> _What the task asks_
Find the line holding "ATOM 79 O O" in the entries below. Give it again exactly, along with every line after it up to and including the line holding "ATOM 125 N N".

[Stored items from a collection]
——
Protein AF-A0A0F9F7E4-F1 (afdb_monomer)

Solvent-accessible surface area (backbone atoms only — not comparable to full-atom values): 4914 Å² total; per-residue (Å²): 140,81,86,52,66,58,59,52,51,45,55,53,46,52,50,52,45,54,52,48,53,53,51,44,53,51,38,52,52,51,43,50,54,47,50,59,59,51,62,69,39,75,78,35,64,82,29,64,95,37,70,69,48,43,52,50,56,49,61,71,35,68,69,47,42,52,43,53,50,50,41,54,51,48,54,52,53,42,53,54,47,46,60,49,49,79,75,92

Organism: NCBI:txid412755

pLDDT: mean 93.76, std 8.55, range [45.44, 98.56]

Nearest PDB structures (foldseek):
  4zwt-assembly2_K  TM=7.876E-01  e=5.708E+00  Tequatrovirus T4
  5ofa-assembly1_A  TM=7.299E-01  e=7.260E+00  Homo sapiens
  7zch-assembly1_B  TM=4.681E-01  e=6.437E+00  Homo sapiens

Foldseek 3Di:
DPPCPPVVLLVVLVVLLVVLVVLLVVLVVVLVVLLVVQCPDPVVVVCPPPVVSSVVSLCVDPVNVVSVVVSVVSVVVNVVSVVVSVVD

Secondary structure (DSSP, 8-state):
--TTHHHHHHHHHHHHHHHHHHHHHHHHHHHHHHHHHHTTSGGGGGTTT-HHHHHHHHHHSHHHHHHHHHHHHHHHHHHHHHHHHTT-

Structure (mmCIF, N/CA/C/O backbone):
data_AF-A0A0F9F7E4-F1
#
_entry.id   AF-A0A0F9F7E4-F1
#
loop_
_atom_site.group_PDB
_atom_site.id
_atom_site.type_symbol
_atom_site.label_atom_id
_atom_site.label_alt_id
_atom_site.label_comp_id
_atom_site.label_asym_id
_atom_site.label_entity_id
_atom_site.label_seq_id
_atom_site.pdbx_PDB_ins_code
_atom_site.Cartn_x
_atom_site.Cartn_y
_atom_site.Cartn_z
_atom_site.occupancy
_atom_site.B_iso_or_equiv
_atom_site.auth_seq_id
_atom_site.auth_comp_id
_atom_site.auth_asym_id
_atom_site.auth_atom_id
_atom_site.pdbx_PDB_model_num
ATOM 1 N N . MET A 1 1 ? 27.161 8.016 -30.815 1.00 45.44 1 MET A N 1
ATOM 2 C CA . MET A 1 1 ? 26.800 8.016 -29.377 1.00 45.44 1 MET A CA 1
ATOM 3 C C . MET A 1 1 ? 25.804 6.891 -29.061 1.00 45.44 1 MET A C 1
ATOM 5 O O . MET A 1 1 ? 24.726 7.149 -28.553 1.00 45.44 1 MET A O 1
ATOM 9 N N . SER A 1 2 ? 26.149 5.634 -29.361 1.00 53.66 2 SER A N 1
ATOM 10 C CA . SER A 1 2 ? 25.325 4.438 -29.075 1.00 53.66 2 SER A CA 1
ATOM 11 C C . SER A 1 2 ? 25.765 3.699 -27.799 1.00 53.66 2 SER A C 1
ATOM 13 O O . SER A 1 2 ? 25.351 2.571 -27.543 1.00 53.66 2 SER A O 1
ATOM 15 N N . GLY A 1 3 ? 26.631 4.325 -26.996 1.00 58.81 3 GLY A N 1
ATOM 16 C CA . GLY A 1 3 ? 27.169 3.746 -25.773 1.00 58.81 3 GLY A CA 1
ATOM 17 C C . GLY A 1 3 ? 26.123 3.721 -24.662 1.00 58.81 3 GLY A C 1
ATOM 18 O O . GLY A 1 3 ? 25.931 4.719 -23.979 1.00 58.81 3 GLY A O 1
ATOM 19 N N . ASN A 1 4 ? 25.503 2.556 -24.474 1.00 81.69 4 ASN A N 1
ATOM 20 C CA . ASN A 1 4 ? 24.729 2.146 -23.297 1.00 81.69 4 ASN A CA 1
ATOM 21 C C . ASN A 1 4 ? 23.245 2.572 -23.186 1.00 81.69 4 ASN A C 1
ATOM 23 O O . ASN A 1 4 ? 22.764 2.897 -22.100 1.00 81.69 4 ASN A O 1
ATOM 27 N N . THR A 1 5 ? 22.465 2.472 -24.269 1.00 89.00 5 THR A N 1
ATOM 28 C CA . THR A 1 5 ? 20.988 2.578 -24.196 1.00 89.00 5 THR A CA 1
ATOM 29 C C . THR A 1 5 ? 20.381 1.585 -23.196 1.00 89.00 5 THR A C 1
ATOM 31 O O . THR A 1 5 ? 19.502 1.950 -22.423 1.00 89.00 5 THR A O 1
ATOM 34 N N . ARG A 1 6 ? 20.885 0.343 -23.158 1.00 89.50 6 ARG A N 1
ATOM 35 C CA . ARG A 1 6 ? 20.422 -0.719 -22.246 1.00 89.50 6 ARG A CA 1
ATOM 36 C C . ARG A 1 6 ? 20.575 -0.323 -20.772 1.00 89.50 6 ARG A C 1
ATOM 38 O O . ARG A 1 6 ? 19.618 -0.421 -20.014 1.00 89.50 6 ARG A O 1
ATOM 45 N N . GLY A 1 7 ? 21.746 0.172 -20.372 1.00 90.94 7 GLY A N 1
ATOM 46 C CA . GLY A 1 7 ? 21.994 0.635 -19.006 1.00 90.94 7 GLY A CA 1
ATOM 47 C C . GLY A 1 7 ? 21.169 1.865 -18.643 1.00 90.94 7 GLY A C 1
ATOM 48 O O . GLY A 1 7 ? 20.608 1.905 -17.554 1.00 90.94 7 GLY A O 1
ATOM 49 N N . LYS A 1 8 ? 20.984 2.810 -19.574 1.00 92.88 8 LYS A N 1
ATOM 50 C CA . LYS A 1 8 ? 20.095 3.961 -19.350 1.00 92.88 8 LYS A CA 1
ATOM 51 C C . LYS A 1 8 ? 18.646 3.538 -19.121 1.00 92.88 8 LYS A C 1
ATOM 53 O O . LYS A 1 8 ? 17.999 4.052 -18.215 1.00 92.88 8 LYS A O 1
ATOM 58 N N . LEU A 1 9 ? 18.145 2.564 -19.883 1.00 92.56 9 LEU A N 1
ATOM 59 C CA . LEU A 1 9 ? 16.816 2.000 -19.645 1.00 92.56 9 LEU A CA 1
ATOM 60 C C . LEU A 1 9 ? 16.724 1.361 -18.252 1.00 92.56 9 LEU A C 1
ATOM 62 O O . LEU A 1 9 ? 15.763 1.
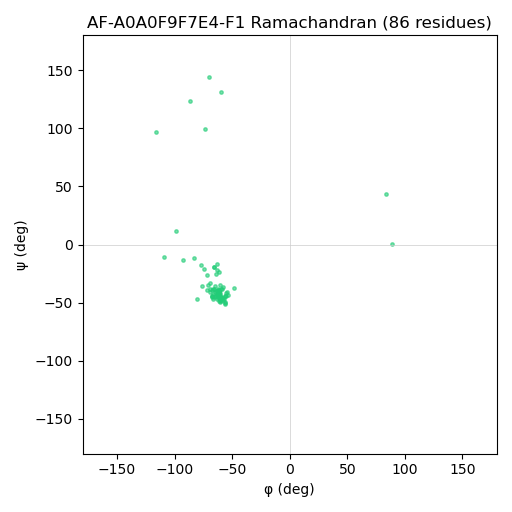635 -17.537 1.00 92.56 9 LEU A O 1
ATOM 66 N N . LYS A
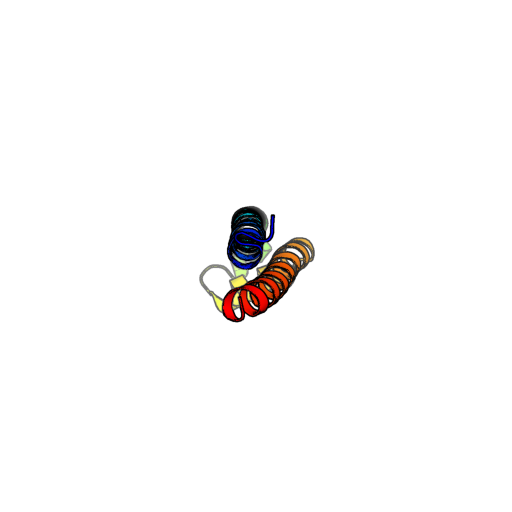 1 10 ? 17.733 0.588 -17.824 1.00 91.38 10 LYS A N 1
ATOM 67 C CA . LYS A 1 10 ? 17.764 0.015 -16.466 1.00 91.38 10 LYS A CA 1
ATOM 68 C C . LYS A 1 10 ? 17.704 1.078 -15.376 1.00 91.38 10 LYS A C 1
ATOM 70 O O . LYS A 1 10 ? 16.880 0.947 -14.479 1.00 91.38 10 LYS A O 1
ATOM 75 N N . GLU A 1 11 ? 18.515 2.131 -15.481 1.00 92.88 11 GLU A N 1
ATOM 76 C CA . GLU A 1 11 ? 18.518 3.248 -14.525 1.00 92.88 11 GLU A CA 1
ATOM 77 C C . GLU A 1 11 ? 17.121 3.878 -14.393 1.00 92.88 11 GLU A C 1
ATOM 79 O O . GLU A 1 11 ? 16.643 4.117 -13.283 1.00 92.88 11 GLU A O 1
ATOM 84 N N . HIS A 1 12 ? 16.431 4.101 -15.517 1.00 94.31 12 HIS A N 1
ATOM 85 C CA . HIS A 1 12 ? 15.084 4.670 -15.507 1.00 94.31 12 HIS A CA 1
ATOM 86 C C . HIS A 1 12 ? 14.045 3.725 -14.888 1.00 94.31 12 HIS A C 1
ATOM 88 O O . HIS A 1 12 ? 13.245 4.174 -14.067 1.00 94.31 12 HIS A O 1
ATOM 94 N N . PHE A 1 13 ? 14.061 2.431 -15.220 1.00 93.56 13 PHE A N 1
ATOM 95 C CA . PHE A 1 13 ? 13.125 1.462 -14.632 1.00 93.56 13 PHE A CA 1
ATOM 96 C C . PHE A 1 13 ? 13.396 1.199 -13.144 1.00 93.56 13 PHE A C 1
ATOM 98 O O . PHE A 1 13 ? 12.450 1.041 -12.377 1.00 93.56 13 PHE A O 1
ATOM 105 N N . GLU A 1 14 ? 14.653 1.245 -12.705 1.00 91.19 14 GLU A N 1
ATOM 106 C CA . GLU A 1 14 ? 15.001 1.220 -11.279 1.00 91.19 14 GLU A CA 1
ATOM 107 C C . GLU A 1 14 ? 14.489 2.478 -10.553 1.00 91.19 14 GLU A C 1
ATOM 109 O O . GLU A 1 14 ? 14.059 2.411 -9.403 1.00 91.19 14 GLU A O 1
ATOM 114 N N . GLY A 1 15 ? 14.504 3.638 -11.218 1.00 93.81 15 GLY A N 1
ATOM 115 C CA . GLY A 1 15 ? 13.867 4.857 -10.714 1.00 93.81 15 GLY A CA 1
ATOM 116 C C . GLY A 1 15 ? 12.349 4.715 -10.561 1.00 93.81 15 GLY A C 1
ATOM 117 O O . GLY A 1 15 ? 11.797 5.112 -9.537 1.00 93.81 15 GLY A O 1
ATOM 118 N N . VAL A 1 16 ? 11.675 4.103 -11.543 1.00 94.75 16 VAL A N 1
ATOM 119 C CA . VAL A 1 16 ? 10.233 3.803 -11.468 1.00 94.75 16 VAL A CA 1
ATOM 120 C C . VAL A 1 16 ? 9.928 2.883 -10.285 1.00 94.75 16 VAL A C 1
ATOM 122 O O . VAL A 1 16 ? 9.060 3.221 -9.485 1.00 94.75 16 VAL A O 1
ATOM 125 N N . HIS A 1 17 ? 10.670 1.782 -10.137 1.00 93.56 17 HIS A N 1
ATOM 126 C CA . HIS A 1 17 ? 10.502 0.835 -9.029 1.00 93.56 17 HIS A CA 1
ATOM 127 C C . HIS A 1 17 ? 10.641 1.527 -7.664 1.00 93.56 17 HIS A C 1
ATOM 129 O O . HIS A 1 17 ? 9.732 1.469 -6.840 1.00 93.56 17 HIS A O 1
ATOM 135 N N . ARG A 1 18 ? 11.716 2.305 -7.464 1.00 94.81 18 ARG A N 1
ATOM 136 C CA . ARG A 1 18 ? 11.948 3.054 -6.215 1.00 94.81 18 ARG A CA 1
ATOM 137 C C . ARG A 1 18 ? 10.840 4.056 -5.889 1.00 94.81 18 ARG A C 1
ATOM 139 O O . ARG A 1 18 ? 10.485 4.224 -4.724 1.00 94.81 18 ARG A O 1
ATOM 146 N N . ASN A 1 19 ? 10.289 4.725 -6.901 1.00 96.69 19 ASN A N 1
ATOM 147 C CA . ASN A 1 19 ? 9.165 5.637 -6.698 1.00 96.69 19 ASN A CA 1
ATOM 148 C C . ASN A 1 19 ? 7.897 4.881 -6.289 1.00 96.69 19 ASN A C 1
ATOM 150 O O . ASN A 1 19 ? 7.161 5.352 -5.423 1.00 96.69 19 ASN A O 1
ATOM 154 N N . ILE A 1 20 ? 7.644 3.709 -6.879 1.00 97.19 20 ILE A N 1
ATOM 155 C CA . ILE A 1 20 ? 6.500 2.881 -6.494 1.00 97.19 20 ILE A CA 1
ATOM 156 C C . ILE A 1 20 ? 6.673 2.352 -5.066 1.00 97.19 20 ILE A C 1
ATOM 158 O O . ILE A 1 20 ? 5.723 2.451 -4.291 1.00 97.19 20 ILE A O 1
ATOM 162 N N . ASP A 1 21 ? 7.866 1.903 -4.674 1.00 96.38 21 ASP A N 1
ATOM 163 C CA . ASP A 1 21 ? 8.162 1.505 -3.290 1.00 96.38 21 ASP A CA 1
ATOM 164 C C . ASP A 1 21 ? 7.860 2.630 -2.291 1.00 96.38 21 ASP A C 1
ATOM 166 O O . ASP A 1 21 ? 7.225 2.406 -1.256 1.00 96.38 21 ASP A O 1
ATOM 170 N N . TRP A 1 22 ? 8.258 3.865 -2.612 1.00 98.06 22 TRP A N 1
ATOM 171 C CA . TRP A 1 22 ? 7.958 5.032 -1.781 1.00 98.06 22 TRP A CA 1
ATOM 172 C C . TRP A 1 22 ? 6.450 5.297 -1.678 1.00 98.06 22 TRP A C 1
ATOM 174 O O . TRP A 1 22 ? 5.934 5.542 -0.585 1.00 98.06 22 TRP A O 1
ATOM 184 N N . CYS A 1 23 ? 5.715 5.190 -2.785 1.00 98.25 23 CYS A N 1
ATOM 185 C CA . CYS A 1 23 ? 4.259 5.303 -2.770 1.00 98.25 23 CYS A CA 1
ATOM 186 C C . CYS A 1 23 ? 3.602 4.191 -1.934 1.00 98.25 23 CYS A C 1
ATOM 188 O O . CYS A 1 23 ? 2.709 4.476 -1.136 1.00 98.25 23 CYS A O 1
ATOM 190 N N . LEU A 1 24 ? 4.052 2.939 -2.072 1.00 98.25 24 LEU A N 1
ATOM 191 C CA . LEU A 1 24 ? 3.546 1.798 -1.302 1.00 98.25 24 LEU A CA 1
ATOM 192 C C . LEU A 1 24 ? 3.796 1.969 0.199 1.00 98.25 24 LEU A C 1
ATOM 194 O O . LEU A 1 24 ? 2.907 1.671 0.997 1.00 98.25 24 LEU A O 1
ATOM 198 N N . HIS A 1 25 ? 4.957 2.507 0.588 1.00 98.06 25 HIS A N 1
ATOM 199 C CA . HIS A 1 25 ? 5.246 2.858 1.978 1.00 98.06 25 HIS A CA 1
ATOM 200 C C . HIS A 1 25 ? 4.199 3.822 2.552 1.00 98.06 25 HIS A C 1
ATOM 202 O O . HIS A 1 25 ? 3.649 3.571 3.627 1.00 98.06 25 HIS A O 1
ATOM 208 N N . HIS A 1 26 ? 3.897 4.909 1.837 1.00 98.44 26 HIS A N 1
ATOM 209 C CA . HIS A 1 26 ? 2.928 5.904 2.307 1.00 98.44 26 HIS A CA 1
ATOM 210 C C . HIS A 1 26 ? 1.500 5.380 2.306 1.00 98.44 26 HIS A C 1
ATOM 212 O O . HIS A 1 26 ? 0.774 5.634 3.261 1.00 98.44 26 HIS A O 1
ATOM 218 N N . ILE A 1 27 ? 1.112 4.585 1.309 1.00 98.44 27 ILE A N 1
ATOM 219 C CA . ILE A 1 27 ? -0.199 3.924 1.284 1.00 98.44 27 ILE A CA 1
ATOM 220 C C . ILE A 1 27 ? -0.370 3.006 2.495 1.00 98.44 27 ILE A C 1
ATOM 222 O O . ILE A 1 27 ? -1.406 3.065 3.156 1.00 98.44 27 ILE A O 1
ATOM 226 N N . ALA A 1 28 ? 0.645 2.204 2.830 1.00 98.19 28 ALA A N 1
ATOM 227 C CA . ALA A 1 28 ? 0.605 1.347 4.011 1.00 98.19 28 ALA A CA 1
ATOM 228 C C . ALA A 1 28 ? 0.461 2.174 5.299 1.00 98.19 28 ALA A C 1
ATOM 230 O O . ALA A 1 28 ? -0.373 1.862 6.146 1.00 98.19 28 ALA A O 1
ATOM 231 N N . LYS A 1 29 ? 1.207 3.281 5.429 1.00 98.56 29 LYS A N 1
ATOM 232 C CA . LYS A 1 29 ? 1.061 4.206 6.565 1.00 98.56 29 LYS A CA 1
ATOM 233 C C . LYS A 1 29 ? -0.329 4.836 6.632 1.00 98.56 29 LYS A C 1
ATOM 235 O O . LYS A 1 29 ? -0.891 4.925 7.721 1.00 98.56 29 LYS A O 1
ATOM 240 N N . SER A 1 30 ? -0.898 5.242 5.500 1.00 98.44 30 SER A N 1
ATOM 241 C CA . SER A 1 30 ? -2.264 5.763 5.432 1.00 98.44 30 SER A CA 1
ATOM 242 C C . SER A 1 30 ? -3.294 4.716 5.856 1.00 98.44 30 SER A C 1
ATOM 244 O O . SER A 1 30 ? -4.183 5.045 6.636 1.00 98.44 30 SER A O 1
ATOM 246 N N . ALA A 1 31 ? -3.155 3.463 5.410 1.00 98.25 31 ALA A N 1
ATOM 247 C CA . ALA A 1 31 ? -4.023 2.364 5.830 1.00 98.25 31 ALA A CA 1
ATOM 248 C C . ALA A 1 31 ? -3.971 2.162 7.354 1.00 98.25 31 ALA A C 1
ATOM 250 O O . ALA A 1 31 ? -5.018 2.146 7.992 1.00 98.25 31 ALA A O 1
ATOM 251 N N . THR A 1 32 ? -2.775 2.147 7.955 1.00 98.12 32 THR A N 1
ATOM 252 C CA . THR A 1 32 ? -2.619 2.052 9.417 1.00 98.12 32 THR A CA 1
ATOM 253 C C . THR A 1 32 ? -3.255 3.230 10.159 1.00 98.12 32 THR A C 1
ATOM 25
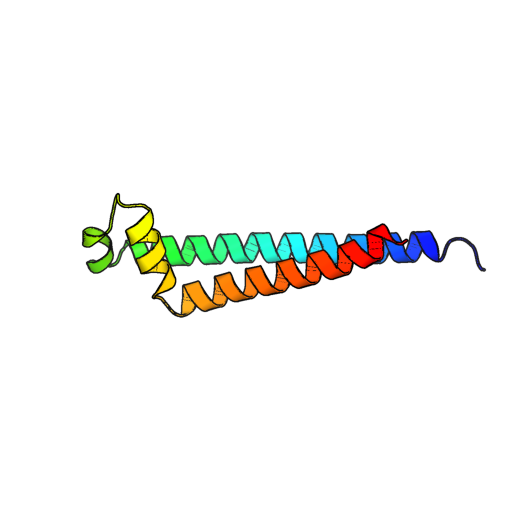5 O O . THR A 1 32 ? -3.880 3.040 11.197 1.00 98.12 32 THR A O 1
ATOM 258 N N . LEU A 1 33 ?
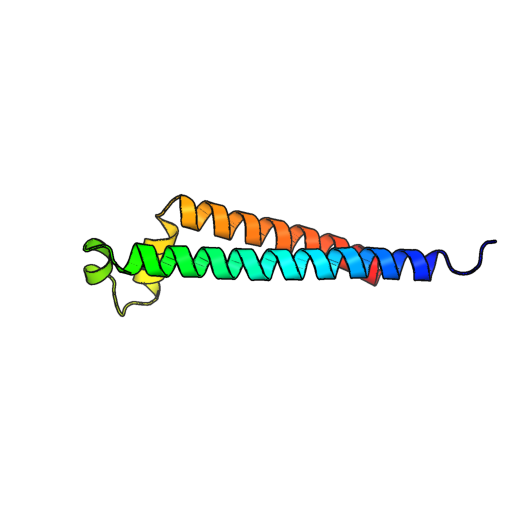 -3.132 4.463 9.653 1.00 98.56 33 LEU A N 1
ATOM 259 C CA . LEU A 1 33 ? -3.794 5.620 10.274 1.00 98.56 33 LEU A CA 1
ATOM 260 C C . LEU A 1 33 ? -5.322 5.477 10.254 1.00 98.56 33 LEU A C 1
ATOM 262 O O . LEU A 1 33 ? -5.989 5.829 11.229 1.00 98.56 33 LEU A O 1
ATOM 266 N N . ILE A 1 34 ? -5.869 4.933 9.166 1.00 98.12 34 ILE A N 1
ATOM 267 C CA . ILE A 1 34 ? -7.297 4.634 9.048 1.00 98.12 34 ILE A CA 1
ATOM 268 C C . ILE A 1 34 ? -7.690 3.528 10.034 1.00 98.12 34 ILE A C 1
ATOM 270 O O . ILE A 1 34 ? -8.650 3.715 10.773 1.00 98.12 34 ILE A O 1
ATOM 274 N N . GLU A 1 35 ? -6.938 2.428 10.118 1.00 97.69 35 GLU A N 1
ATOM 275 C CA . GLU A 1 35 ? -7.172 1.341 11.087 1.00 97.69 35 GLU A CA 1
ATOM 276 C C . GLU A 1 35 ? -7.178 1.856 12.530 1.00 97.69 35 GLU A C 1
ATOM 278 O O . GLU A 1 35 ? -8.085 1.530 13.295 1.00 97.69 35 GLU A O 1
ATOM 283 N N . VAL A 1 36 ? -6.225 2.723 12.895 1.00 97.75 36 VAL A N 1
ATOM 284 C CA . VAL A 1 36 ? -6.168 3.356 14.223 1.00 97.75 36 VAL A CA 1
ATOM 285 C C . VAL A 1 36 ? -7.413 4.201 14.479 1.00 97.75 36 VAL A C 1
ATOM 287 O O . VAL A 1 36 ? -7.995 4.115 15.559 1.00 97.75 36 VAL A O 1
——
> _Answer to the exercise_
ATOM 79 O O . GLU A 1 11 ? 16.643 4.117 -13.283 1.00 92.88 11 GLU A O 1
ATOM 84 N N . HIS A 1 12 ? 16.431 4.101 -15.517 1.00 94.31 12 HIS A N 1
ATOM 85 C CA . HIS A 1 12 ? 15.084 4.670 -15.507 1.00 94.31 12 HIS A CA 1
ATOM 86 C C . HIS A 1 12 ? 14.045 3.725 -14.888 1.00 94.31 12 HIS A C 1
ATOM 88 O O . HIS A 1 12 ? 13.245 4.174 -14.067 1.00 94.31 12 HIS A O 1
ATOM 94 N N . PHE A 1 13 ? 14.061 2.431 -15.220 1.00 93.56 13 PHE A N 1
ATOM 95 C CA . PHE A 1 13 ? 13.125 1.462 -14.632 1.00 93.56 13 PHE A CA 1
ATOM 96 C C . PHE A 1 13 ? 13.396 1.199 -13.144 1.00 93.56 13 PHE A C 1
ATOM 98 O O . PHE A 1 13 ? 12.450 1.041 -12.377 1.00 93.56 13 PHE A O 1
ATOM 105 N N . GLU A 1 14 ? 14.653 1.245 -12.705 1.00 91.19 14 GLU A N 1
ATOM 106 C CA . GLU A 1 14 ? 15.001 1.220 -11.279 1.00 91.19 14 GLU A CA 1
ATOM 107 C C . GLU A 1 14 ? 14.489 2.478 -10.553 1.00 91.19 14 GLU A C 1
ATOM 109 O O . GLU A 1 14 ? 14.059 2.411 -9.403 1.00 91.19 14 GLU A O 1
ATOM 114 N N . GLY A 1 15 ? 14.504 3.638 -11.218 1.00 93.81 15 GLY A N 1
ATOM 115 C CA . GLY A 1 15 ? 13.867 4.857 -10.714 1.00 93.81 15 GLY A CA 1
ATOM 116 C C . GLY A 1 15 ? 12.349 4.715 -10.561 1.00 93.81 15 GLY A C 1
ATOM 117 O O . GLY A 1 15 ? 11.797 5.112 -9.537 1.00 93.81 15 GLY A O 1
ATOM 118 N N . VAL A 1 16 ? 11.675 4.103 -11.543 1.00 94.75 16 VAL A N 1
ATOM 119 C CA . VAL A 1 16 ? 10.233 3.803 -11.468 1.00 94.75 16 VAL A CA 1
ATOM 120 C C . VAL A 1 16 ? 9.928 2.883 -10.285 1.00 94.75 16 VAL A C 1
ATOM 122 O O . VAL A 1 16 ? 9.060 3.221 -9.485 1.00 94.75 16 VAL A O 1
ATOM 125 N N . HIS A 1 17 ? 10.670 1.782 -10.137 1.00 93.56 17 HIS A N 1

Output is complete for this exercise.